* Task brief
Beginning with the line that has "ATOM 353 N N", reproduce each remaining line of the data exactly, down to and including the last.

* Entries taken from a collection
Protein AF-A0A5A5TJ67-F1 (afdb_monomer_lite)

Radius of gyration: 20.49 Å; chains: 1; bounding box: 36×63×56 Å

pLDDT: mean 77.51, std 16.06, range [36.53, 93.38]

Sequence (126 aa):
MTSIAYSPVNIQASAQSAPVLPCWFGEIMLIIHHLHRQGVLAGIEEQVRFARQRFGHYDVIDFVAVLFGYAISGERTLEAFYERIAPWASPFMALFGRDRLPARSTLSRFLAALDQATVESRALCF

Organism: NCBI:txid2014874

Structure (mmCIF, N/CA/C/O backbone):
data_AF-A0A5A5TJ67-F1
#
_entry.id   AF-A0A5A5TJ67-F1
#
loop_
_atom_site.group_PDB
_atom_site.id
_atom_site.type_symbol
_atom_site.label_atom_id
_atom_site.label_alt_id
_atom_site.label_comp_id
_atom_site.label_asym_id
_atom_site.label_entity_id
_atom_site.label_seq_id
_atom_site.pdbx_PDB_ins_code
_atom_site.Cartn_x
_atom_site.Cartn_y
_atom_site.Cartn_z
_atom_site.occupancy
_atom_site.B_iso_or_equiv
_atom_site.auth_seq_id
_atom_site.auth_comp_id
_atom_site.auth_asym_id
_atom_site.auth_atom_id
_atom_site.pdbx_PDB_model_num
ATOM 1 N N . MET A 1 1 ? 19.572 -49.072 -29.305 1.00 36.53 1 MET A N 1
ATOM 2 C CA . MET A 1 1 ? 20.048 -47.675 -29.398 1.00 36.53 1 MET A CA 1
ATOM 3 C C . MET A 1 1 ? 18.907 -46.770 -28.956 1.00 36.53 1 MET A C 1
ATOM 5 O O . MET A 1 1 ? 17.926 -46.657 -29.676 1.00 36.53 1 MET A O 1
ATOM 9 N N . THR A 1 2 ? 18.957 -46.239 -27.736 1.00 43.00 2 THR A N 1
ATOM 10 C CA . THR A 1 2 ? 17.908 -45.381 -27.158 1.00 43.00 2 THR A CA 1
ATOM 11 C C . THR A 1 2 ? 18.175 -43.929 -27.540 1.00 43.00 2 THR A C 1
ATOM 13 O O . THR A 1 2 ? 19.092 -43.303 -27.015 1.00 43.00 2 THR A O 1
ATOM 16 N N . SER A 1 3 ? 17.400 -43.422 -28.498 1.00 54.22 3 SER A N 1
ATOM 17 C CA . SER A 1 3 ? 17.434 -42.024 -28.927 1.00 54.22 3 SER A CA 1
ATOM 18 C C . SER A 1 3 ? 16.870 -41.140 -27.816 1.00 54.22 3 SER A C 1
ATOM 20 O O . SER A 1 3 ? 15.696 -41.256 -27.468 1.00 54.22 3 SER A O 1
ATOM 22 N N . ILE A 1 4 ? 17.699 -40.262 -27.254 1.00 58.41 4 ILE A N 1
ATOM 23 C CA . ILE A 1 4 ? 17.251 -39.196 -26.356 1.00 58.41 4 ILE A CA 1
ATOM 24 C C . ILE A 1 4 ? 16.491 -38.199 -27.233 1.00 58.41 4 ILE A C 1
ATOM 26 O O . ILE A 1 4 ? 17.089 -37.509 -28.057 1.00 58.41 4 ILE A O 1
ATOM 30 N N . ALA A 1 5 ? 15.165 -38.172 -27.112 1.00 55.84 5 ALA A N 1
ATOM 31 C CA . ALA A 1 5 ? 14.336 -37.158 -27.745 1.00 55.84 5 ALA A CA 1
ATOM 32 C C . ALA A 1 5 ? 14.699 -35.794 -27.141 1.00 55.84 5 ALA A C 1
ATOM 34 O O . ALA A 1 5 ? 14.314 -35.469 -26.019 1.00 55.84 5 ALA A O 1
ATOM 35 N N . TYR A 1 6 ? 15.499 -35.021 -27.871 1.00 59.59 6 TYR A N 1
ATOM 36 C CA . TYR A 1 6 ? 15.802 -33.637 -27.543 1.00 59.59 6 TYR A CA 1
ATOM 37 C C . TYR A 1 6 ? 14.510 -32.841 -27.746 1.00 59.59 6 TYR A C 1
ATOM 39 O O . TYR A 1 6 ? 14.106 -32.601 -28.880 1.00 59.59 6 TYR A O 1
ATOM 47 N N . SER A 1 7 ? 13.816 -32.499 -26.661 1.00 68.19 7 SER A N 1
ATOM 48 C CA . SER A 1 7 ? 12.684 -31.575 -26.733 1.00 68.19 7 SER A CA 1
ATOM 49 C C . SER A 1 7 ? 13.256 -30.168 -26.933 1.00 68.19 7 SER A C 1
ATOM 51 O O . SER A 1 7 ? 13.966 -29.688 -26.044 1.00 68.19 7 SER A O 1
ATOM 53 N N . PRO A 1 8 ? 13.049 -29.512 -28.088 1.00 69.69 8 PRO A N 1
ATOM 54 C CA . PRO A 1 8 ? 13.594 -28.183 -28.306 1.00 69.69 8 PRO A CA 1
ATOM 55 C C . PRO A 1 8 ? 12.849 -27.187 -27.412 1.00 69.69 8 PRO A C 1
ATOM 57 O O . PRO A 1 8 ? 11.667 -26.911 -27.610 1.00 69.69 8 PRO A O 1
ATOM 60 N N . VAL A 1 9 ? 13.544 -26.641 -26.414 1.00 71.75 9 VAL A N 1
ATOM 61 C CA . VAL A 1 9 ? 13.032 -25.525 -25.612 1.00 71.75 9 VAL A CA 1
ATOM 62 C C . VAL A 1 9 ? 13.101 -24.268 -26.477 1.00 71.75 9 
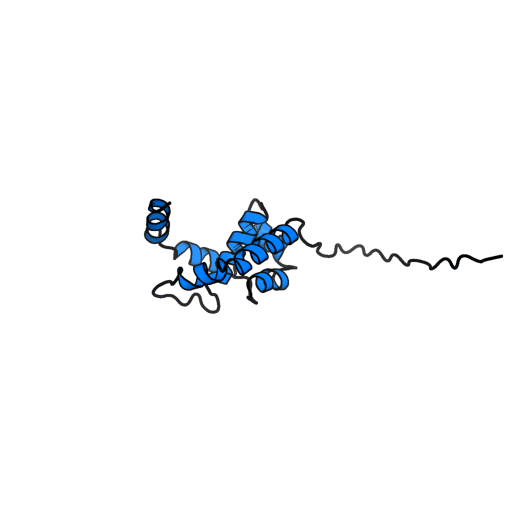VAL A C 1
ATOM 64 O O . VAL A 1 9 ? 14.186 -23.780 -26.789 1.00 71.75 9 VAL A O 1
ATOM 67 N N . ASN A 1 10 ? 11.944 -23.755 -26.891 1.00 67.69 10 ASN A N 1
ATOM 68 C CA . ASN A 1 10 ? 11.850 -22.491 -27.615 1.00 67.69 10 ASN A CA 1
ATOM 69 C C . ASN A 1 10 ? 11.878 -21.334 -26.605 1.00 67.69 10 ASN A C 1
ATOM 71 O O . ASN A 1 10 ? 10.906 -21.104 -25.886 1.00 67.69 10 ASN A O 1
ATOM 75 N N . ILE A 1 11 ? 13.018 -20.646 -26.518 1.00 68.25 11 ILE A N 1
ATOM 76 C CA . ILE A 1 11 ? 13.195 -19.460 -25.677 1.00 68.25 11 ILE A CA 1
ATOM 77 C C . ILE A 1 11 ? 12.959 -18.233 -26.557 1.00 68.25 11 ILE A C 1
ATOM 79 O O . ILE A 1 11 ? 13.815 -17.849 -27.352 1.00 68.25 11 ILE A O 1
ATOM 83 N N . GLN A 1 12 ? 11.794 -17.609 -26.403 1.00 65.38 12 GLN A N 1
ATOM 84 C CA . GLN A 1 12 ? 11.427 -16.393 -27.120 1.00 65.38 12 GLN A CA 1
ATOM 85 C C . GLN A 1 12 ? 11.670 -15.183 -26.206 1.00 65.38 12 GLN A C 1
ATOM 87 O O . GLN A 1 12 ? 10.935 -14.963 -25.246 1.00 65.38 12 GLN A O 1
ATOM 92 N N . ALA A 1 13 ? 12.728 -14.414 -26.473 1.00 69.62 13 ALA A N 1
ATOM 93 C CA . ALA A 1 13 ? 13.028 -13.176 -25.752 1.00 69.62 13 ALA A CA 1
ATOM 94 C C . ALA A 1 13 ? 12.442 -11.968 -26.504 1.00 69.62 13 ALA A C 1
ATOM 96 O O . ALA A 1 13 ? 12.649 -11.819 -27.708 1.00 69.62 13 ALA A O 1
ATOM 97 N N . SER A 1 14 ? 11.708 -11.105 -25.799 1.00 70.19 14 SER A N 1
ATOM 98 C CA . SER A 1 14 ? 11.213 -9.820 -26.311 1.00 70.19 14 SER A CA 1
ATOM 99 C C . SER A 1 14 ? 12.134 -8.687 -25.854 1.00 70.19 14 SER A C 1
ATOM 101 O O . SER A 1 14 ? 12.669 -8.735 -24.750 1.00 70.19 14 SER A O 1
ATOM 103 N N . ALA A 1 15 ? 12.294 -7.641 -26.671 1.00 69.69 15 ALA A N 1
ATOM 104 C CA . ALA A 1 15 ? 13.008 -6.421 -26.279 1.00 69.69 15 ALA A CA 1
ATOM 105 C C . ALA A 1 15 ? 12.245 -5.589 -25.225 1.00 69.69 15 ALA A C 1
ATOM 107 O O . ALA A 1 15 ? 12.795 -4.649 -24.655 1.00 69.69 15 ALA A O 1
ATOM 108 N N . GLN A 1 16 ? 10.972 -5.912 -24.974 1.00 66.62 16 GLN A N 1
ATOM 109 C CA . GLN A 1 16 ? 10.161 -5.251 -23.959 1.00 66.62 16 GLN A CA 1
ATOM 110 C C . GLN A 1 16 ? 10.412 -5.889 -22.593 1.00 66.62 16 GLN A C 1
ATOM 112 O O . GLN A 1 16 ? 10.131 -7.068 -22.382 1.00 66.62 16 GLN A O 1
ATOM 117 N N . SER A 1 17 ? 10.923 -5.087 -21.659 1.00 69.12 17 SER A N 1
ATOM 118 C CA . SER A 1 17 ? 11.060 -5.485 -20.260 1.00 69.12 17 SER A CA 1
ATOM 119 C C . SER A 1 17 ? 9.667 -5.686 -19.660 1.00 69.12 17 SER A C 1
ATOM 121 O O . SER A 1 17 ? 8.910 -4.726 -19.509 1.00 69.12 17 SER A O 1
ATOM 123 N N . ALA A 1 18 ? 9.300 -6.933 -19.362 1.00 74.12 18 ALA A N 1
ATOM 124 C CA . ALA A 1 18 ? 8.092 -7.211 -18.596 1.00 74.12 18 ALA A CA 1
ATOM 125 C C . ALA A 1 18 ? 8.280 -6.692 -17.160 1.00 74.12 18 ALA A C 1
ATOM 127 O O . ALA A 1 18 ? 9.390 -6.783 -16.625 1.00 74.12 18 ALA A O 1
ATOM 128 N N . PRO A 1 19 ? 7.231 -6.157 -16.511 1.00 77.69 19 PRO A N 1
ATOM 129 C CA . PRO A 1 19 ? 7.326 -5.790 -15.107 1.00 77.69 19 PRO A CA 1
ATOM 130 C C . PRO A 1 19 ? 7.712 -7.032 -14.299 1.00 77.69 19 PRO A C 1
ATOM 132 O O . PRO A 1 19 ? 7.030 -8.054 -14.341 1.00 77.69 19 PRO A O 1
ATOM 135 N N . VAL A 1 20 ? 8.837 -6.949 -13.592 1.00 83.75 20 VAL A N 1
ATOM 136 C CA . VAL A 1 20 ? 9.307 -7.998 -12.683 1.00 83.75 20 VAL A CA 1
ATOM 137 C C . VAL A 1 20 ? 8.694 -7.743 -11.311 1.00 83.75 20 VAL A C 1
ATOM 139 O O . VAL A 1 20 ? 8.511 -6.591 -10.908 1.00 83.75 20 VAL A O 1
ATOM 142 N N . LEU A 1 21 ? 8.351 -8.816 -10.599 1.00 84.94 21 LEU A N 1
ATOM 143 C CA . LEU A 1 21 ? 7.870 -8.700 -9.229 1.00 84.94 21 LEU A CA 1
ATOM 144 C C . LEU A 1 21 ? 8.980 -8.081 -8.360 1.00 84.94 21 LEU A C 1
ATOM 146 O O . LEU A 1 21 ? 10.111 -8.575 -8.404 1.00 84.94 21 LEU A O 1
ATOM 150 N N . PRO A 1 22 ? 8.702 -7.018 -7.582 1.00 87.38 22 PRO A N 1
ATOM 151 C CA . PRO A 1 22 ? 9.705 -6.432 -6.707 1.00 87.38 22 PRO A CA 1
ATOM 152 C C . PRO A 1 22 ? 10.267 -7.484 -5.749 1.00 87.38 22 PRO A C 1
ATOM 154 O O . PRO A 1 22 ? 9.517 -8.289 -5.198 1.00 87.38 22 PRO A O 1
ATOM 157 N N . CYS A 1 23 ? 11.580 -7.473 -5.518 1.00 88.88 23 CYS A N 1
ATOM 158 C CA . CYS A 1 23 ? 12.235 -8.461 -4.653 1.00 88.88 23 CYS A CA 1
ATOM 159 C C . CYS A 1 23 ? 11.689 -8.450 -3.213 1.00 88.88 23 CYS A C 1
ATOM 161 O O . CYS A 1 23 ? 11.620 -9.498 -2.579 1.00 88.88 23 CYS A O 1
ATOM 163 N N . TRP A 1 24 ? 11.235 -7.288 -2.735 1.00 89.38 24 TRP A N 1
ATOM 164 C CA . TRP A 1 24 ? 10.607 -7.106 -1.425 1.00 89.38 24 TRP A CA 1
ATOM 165 C C . TRP A 1 24 ? 9.154 -7.603 -1.354 1.00 89.38 24 TRP A C 1
ATOM 167 O O . TRP A 1 24 ? 8.590 -7.710 -0.268 1.00 89.38 24 TRP A O 1
ATOM 177 N N . PHE A 1 25 ? 8.507 -7.922 -2.481 1.00 90.12 25 PHE A N 1
ATOM 178 C CA . PHE A 1 25 ? 7.082 -8.277 -2.488 1.00 90.12 25 PHE A CA 1
ATOM 179 C C . PHE A 1 25 ? 6.801 -9.555 -1.688 1.00 90.12 25 PHE A C 1
ATOM 181 O O . PHE A 1 25 ? 5.819 -9.628 -0.953 1.00 90.12 25 PHE A O 1
ATOM 188 N N . GLY A 1 26 ? 7.689 -10.549 -1.784 1.00 89.81 26 GLY A N 1
ATOM 189 C CA . GLY A 1 26 ? 7.567 -11.790 -1.016 1.00 89.81 26 GLY A CA 1
ATOM 190 C C . GLY A 1 26 ? 7.684 -11.571 0.495 1.00 89.81 26 GLY A C 1
ATOM 191 O O . GLY A 1 26 ? 6.956 -12.194 1.266 1.00 89.81 26 GLY A O 1
ATOM 192 N N . GLU A 1 27 ? 8.546 -10.646 0.918 1.00 91.12 27 GLU A N 1
ATOM 193 C CA . GLU A 1 27 ? 8.698 -10.275 2.327 1.00 91.12 27 GLU A CA 1
ATOM 194 C C . GLU A 1 27 ? 7.418 -9.636 2.870 1.00 91.12 27 GLU A C 1
ATOM 196 O O . GLU A 1 27 ? 6.916 -10.045 3.919 1.00 91.12 27 GLU A O 1
ATOM 201 N N . ILE A 1 28 ? 6.817 -8.722 2.102 1.00 91.06 28 ILE A N 1
ATOM 202 C CA . ILE A 1 28 ? 5.512 -8.148 2.440 1.00 91.06 28 ILE A CA 1
ATOM 203 C C . ILE A 1 28 ? 4.464 -9.245 2.576 1.00 91.06 28 ILE A C 1
ATOM 205 O O . ILE A 1 28 ? 3.769 -9.286 3.586 1.00 91.06 28 ILE A O 1
ATOM 209 N N . MET A 1 29 ? 4.343 -10.146 1.597 1.00 91.56 29 MET A N 1
ATOM 210 C CA . MET A 1 29 ? 3.353 -11.225 1.664 1.00 91.56 29 MET A CA 1
ATOM 211 C C . MET A 1 29 ? 3.483 -12.040 2.952 1.00 91.56 29 MET A C 1
ATOM 213 O O . MET A 1 29 ? 2.475 -12.332 3.597 1.00 91.56 29 MET A O 1
ATOM 217 N N . LEU A 1 30 ? 4.712 -12.378 3.346 1.00 93.12 30 LEU A N 1
ATOM 218 C CA . LEU A 1 30 ? 4.974 -13.155 4.553 1.00 93.12 30 LEU A CA 1
ATOM 219 C C . LEU A 1 30 ? 4.591 -12.384 5.823 1.00 93.12 30 LEU A C 1
ATOM 221 O O . LEU A 1 30 ? 3.906 -12.936 6.689 1.00 93.12 30 LEU A O 1
ATOM 225 N N . ILE A 1 31 ? 4.981 -11.111 5.918 1.00 90.38 31 ILE A N 1
ATOM 226 C CA . ILE A 1 31 ? 4.664 -10.254 7.068 1.00 90.38 31 ILE A CA 1
ATOM 227 C C . ILE A 1 31 ? 3.153 -
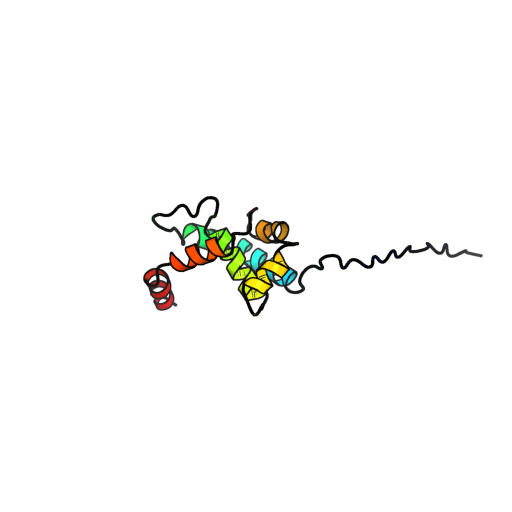10.036 7.174 1.00 90.38 31 ILE A C 1
ATOM 229 O O . ILE A 1 31 ? 2.574 -10.248 8.238 1.00 90.38 31 ILE A O 1
ATOM 233 N N . ILE A 1 32 ? 2.487 -9.676 6.077 1.00 90.25 32 ILE A N 1
ATOM 234 C CA . ILE A 1 32 ? 1.042 -9.421 6.068 1.00 90.25 32 ILE A CA 1
ATOM 235 C C . ILE A 1 32 ? 0.258 -10.688 6.392 1.00 90.25 32 ILE A C 1
ATOM 237 O O . ILE A 1 32 ? -0.661 -10.640 7.208 1.00 90.25 32 ILE A O 1
ATOM 241 N N . HIS A 1 33 ? 0.661 -11.840 5.853 1.00 90.44 33 HIS A N 1
ATOM 242 C CA . HIS A 1 33 ? 0.049 -13.115 6.215 1.00 90.44 33 HIS A CA 1
ATOM 243 C C . HIS A 1 33 ? 0.198 -13.419 7.715 1.00 90.44 33 HIS A C 1
ATOM 245 O O . HIS A 1 33 ? -0.753 -13.870 8.358 1.00 90.44 33 HIS A O 1
ATOM 251 N N . HIS A 1 34 ? 1.369 -13.143 8.293 1.00 91.25 34 HIS A N 1
ATOM 252 C CA . HIS A 1 34 ? 1.608 -13.323 9.723 1.00 91.25 34 HIS A CA 1
ATOM 253 C C . HIS A 1 34 ? 0.734 -12.393 10.581 1.00 91.25 34 HIS A C 1
ATOM 255 O O . HIS A 1 34 ? 0.052 -12.866 11.494 1.00 91.25 34 HIS A O 1
ATOM 261 N N . LEU A 1 35 ? 0.682 -11.100 10.245 1.00 87.75 35 LEU A N 1
ATOM 262 C CA . LEU A 1 35 ? -0.144 -10.101 10.937 1.00 87.75 35 LEU A CA 1
ATOM 263 C C . LEU A 1 35 ? -1.639 -10.411 10.826 1.00 87.75 35 LEU A C 1
ATOM 265 O O . LEU A 1 35 ? -2.383 -10.258 11.797 1.00 87.75 35 LEU A O 1
ATOM 269 N N . HIS A 1 36 ? -2.078 -10.896 9.663 1.00 87.88 36 HIS A N 1
ATOM 270 C CA . HIS A 1 36 ? -3.449 -11.341 9.454 1.00 87.88 36 HIS A CA 1
ATOM 271 C C . HIS A 1 36 ? -3.788 -12.532 10.362 1.00 87.88 36 HIS A C 1
ATOM 273 O O . HIS A 1 36 ? -4.819 -12.521 11.032 1.00 87.88 36 HIS A O 1
ATOM 279 N N . ARG A 1 37 ? -2.908 -13.541 10.459 1.00 89.75 37 ARG A N 1
ATOM 280 C CA . ARG A 1 37 ? -3.115 -14.703 11.349 1.00 89.75 37 ARG A CA 1
ATOM 281 C C . ARG A 1 37 ? -3.167 -14.339 12.832 1.00 89.75 37 ARG A C 1
ATOM 283 O O . ARG A 1 37 ? -3.826 -15.041 13.590 1.00 89.75 37 ARG A O 1
ATOM 290 N N . GLN A 1 38 ? -2.484 -13.274 13.238 1.00 89.88 38 GLN A N 1
ATOM 291 C CA . GLN A 1 38 ? -2.515 -12.764 14.611 1.00 89.88 38 GLN A CA 1
ATOM 292 C C . GLN A 1 38 ? -3.711 -11.842 14.892 1.00 89.88 38 GLN A C 1
ATOM 294 O O . GLN A 1 38 ? -3.876 -11.392 16.021 1.00 89.88 38 GLN A O 1
ATOM 299 N N . GLY A 1 39 ? -4.538 -11.541 13.884 1.00 84.75 39 GLY A N 1
ATOM 300 C CA . GLY A 1 39 ? -5.665 -10.619 14.024 1.00 84.75 39 GLY A CA 1
ATOM 301 C C . GLY A 1 39 ? -5.249 -9.153 14.169 1.00 84.75 39 GLY A C 1
ATOM 302 O O . GLY A 1 39 ? -6.089 -8.320 14.494 1.00 84.75 39 GLY A O 1
ATOM 303 N N . VAL A 1 40 ? -3.982 -8.809 13.907 1.00 85.94 40 VAL A N 1
ATOM 304 C CA . VAL A 1 40 ? -3.473 -7.435 14.055 1.00 85.94 40 VAL A CA 1
ATOM 305 C C . VAL A 1 40 ? -4.167 -6.494 13.077 1.00 85.94 40 VAL A C 1
ATOM 307 O O . VAL A 1 40 ? -4.566 -5.402 13.464 1.00 85.94 40 VAL A O 1
ATOM 310 N N . LEU A 1 41 ? -4.366 -6.924 11.826 1.00 81.56 41 LEU A N 1
ATOM 311 C CA . LEU A 1 41 ? -5.061 -6.111 10.823 1.00 81.56 41 LEU A CA 1
ATOM 312 C C . LEU A 1 41 ? -6.510 -5.823 11.243 1.00 81.56 41 LEU A C 1
ATOM 314 O O . LEU A 1 41 ? -6.926 -4.670 11.223 1.00 81.56 41 LEU A O 1
ATOM 318 N N . ALA A 1 42 ? -7.233 -6.838 11.727 1.00 79.62 42 ALA A N 1
ATOM 319 C CA . ALA A 1 42 ? -8.589 -6.668 12.249 1.00 79.62 42 ALA A CA 1
ATOM 320 C C . ALA A 1 42 ? -8.618 -5.757 13.490 1.00 79.62 42 ALA A C 1
ATOM 322 O O . ALA A 1 42 ? -9.474 -4.884 13.605 1.00 79.62 42 ALA A O 1
ATOM 323 N N . GLY A 1 43 ? -7.640 -5.900 14.391 1.00 80.12 43 GLY A N 1
ATOM 324 C CA . GLY A 1 43 ? -7.496 -5.030 15.557 1.00 80.12 43 GLY A CA 1
ATOM 325 C C . GLY A 1 43 ? -7.225 -3.571 15.181 1.00 80.12 43 GLY A C 1
ATOM 326 O O . GLY A 1 43 ? -7.774 -2.670 15.808 1.00 80.12 43 GLY A O 1
ATOM 327 N N . ILE A 1 44 ? -6.429 -3.315 14.139 1.00 76.88 44 ILE A N 1
ATOM 328 C CA . ILE A 1 44 ? -6.185 -1.958 13.629 1.00 76.88 44 ILE A CA 1
ATOM 329 C C . ILE A 1 44 ? -7.472 -1.364 13.054 1.00 76.88 44 ILE A C 1
ATOM 331 O O . ILE A 1 44 ? -7.808 -0.230 13.383 1.00 76.88 44 ILE A O 1
ATOM 335 N N . GLU A 1 45 ? -8.211 -2.120 12.244 1.00 74.25 45 GLU A N 1
ATOM 336 C CA . GLU A 1 45 ? -9.493 -1.681 11.678 1.00 74.25 45 GLU A CA 1
ATOM 337 C C . GLU A 1 45 ? -10.526 -1.366 12.773 1.00 74.25 45 GLU A C 1
ATOM 339 O O . GLU A 1 45 ? -11.240 -0.364 12.711 1.00 74.25 45 GLU A O 1
ATOM 344 N N . GLU A 1 46 ? -10.570 -2.178 13.830 1.00 72.69 46 GLU A N 1
ATOM 345 C CA . GLU A 1 46 ? -11.511 -1.989 14.930 1.00 72.69 46 GLU A CA 1
ATOM 346 C C . GLU A 1 46 ? -11.122 -0.842 15.872 1.00 72.69 46 GLU A C 1
ATOM 348 O O . GLU A 1 46 ? -11.999 -0.103 16.330 1.00 72.69 46 GLU A O 1
ATOM 353 N N . GLN A 1 47 ? -9.831 -0.686 16.172 1.00 67.81 47 GLN A N 1
ATOM 354 C CA . GLN A 1 47 ? -9.340 0.297 17.140 1.00 67.81 47 GLN A CA 1
ATOM 355 C C . GLN A 1 47 ? -9.077 1.673 16.531 1.00 67.81 47 GLN A C 1
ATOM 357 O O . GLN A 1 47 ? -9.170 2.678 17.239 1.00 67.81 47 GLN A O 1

* Answer
ATOM 353 N N . GLN A 1 47 ? -9.831 -0.686 16.172 1.00 67.81 47 GLN A N 1
ATOM 354 C CA . GLN A 1 47 ? -9.340 0.297 17.140 1.00 67.81 47 GLN A CA 1
ATOM 355 C C . GLN A 1 47 ? -9.077 1.673 16.531 1.00 67.81 47 GLN A C 1
ATOM 357 O O . GLN A 1 47 ? -9.170 2.678 17.239 1.00 67.81 47 GLN A O 1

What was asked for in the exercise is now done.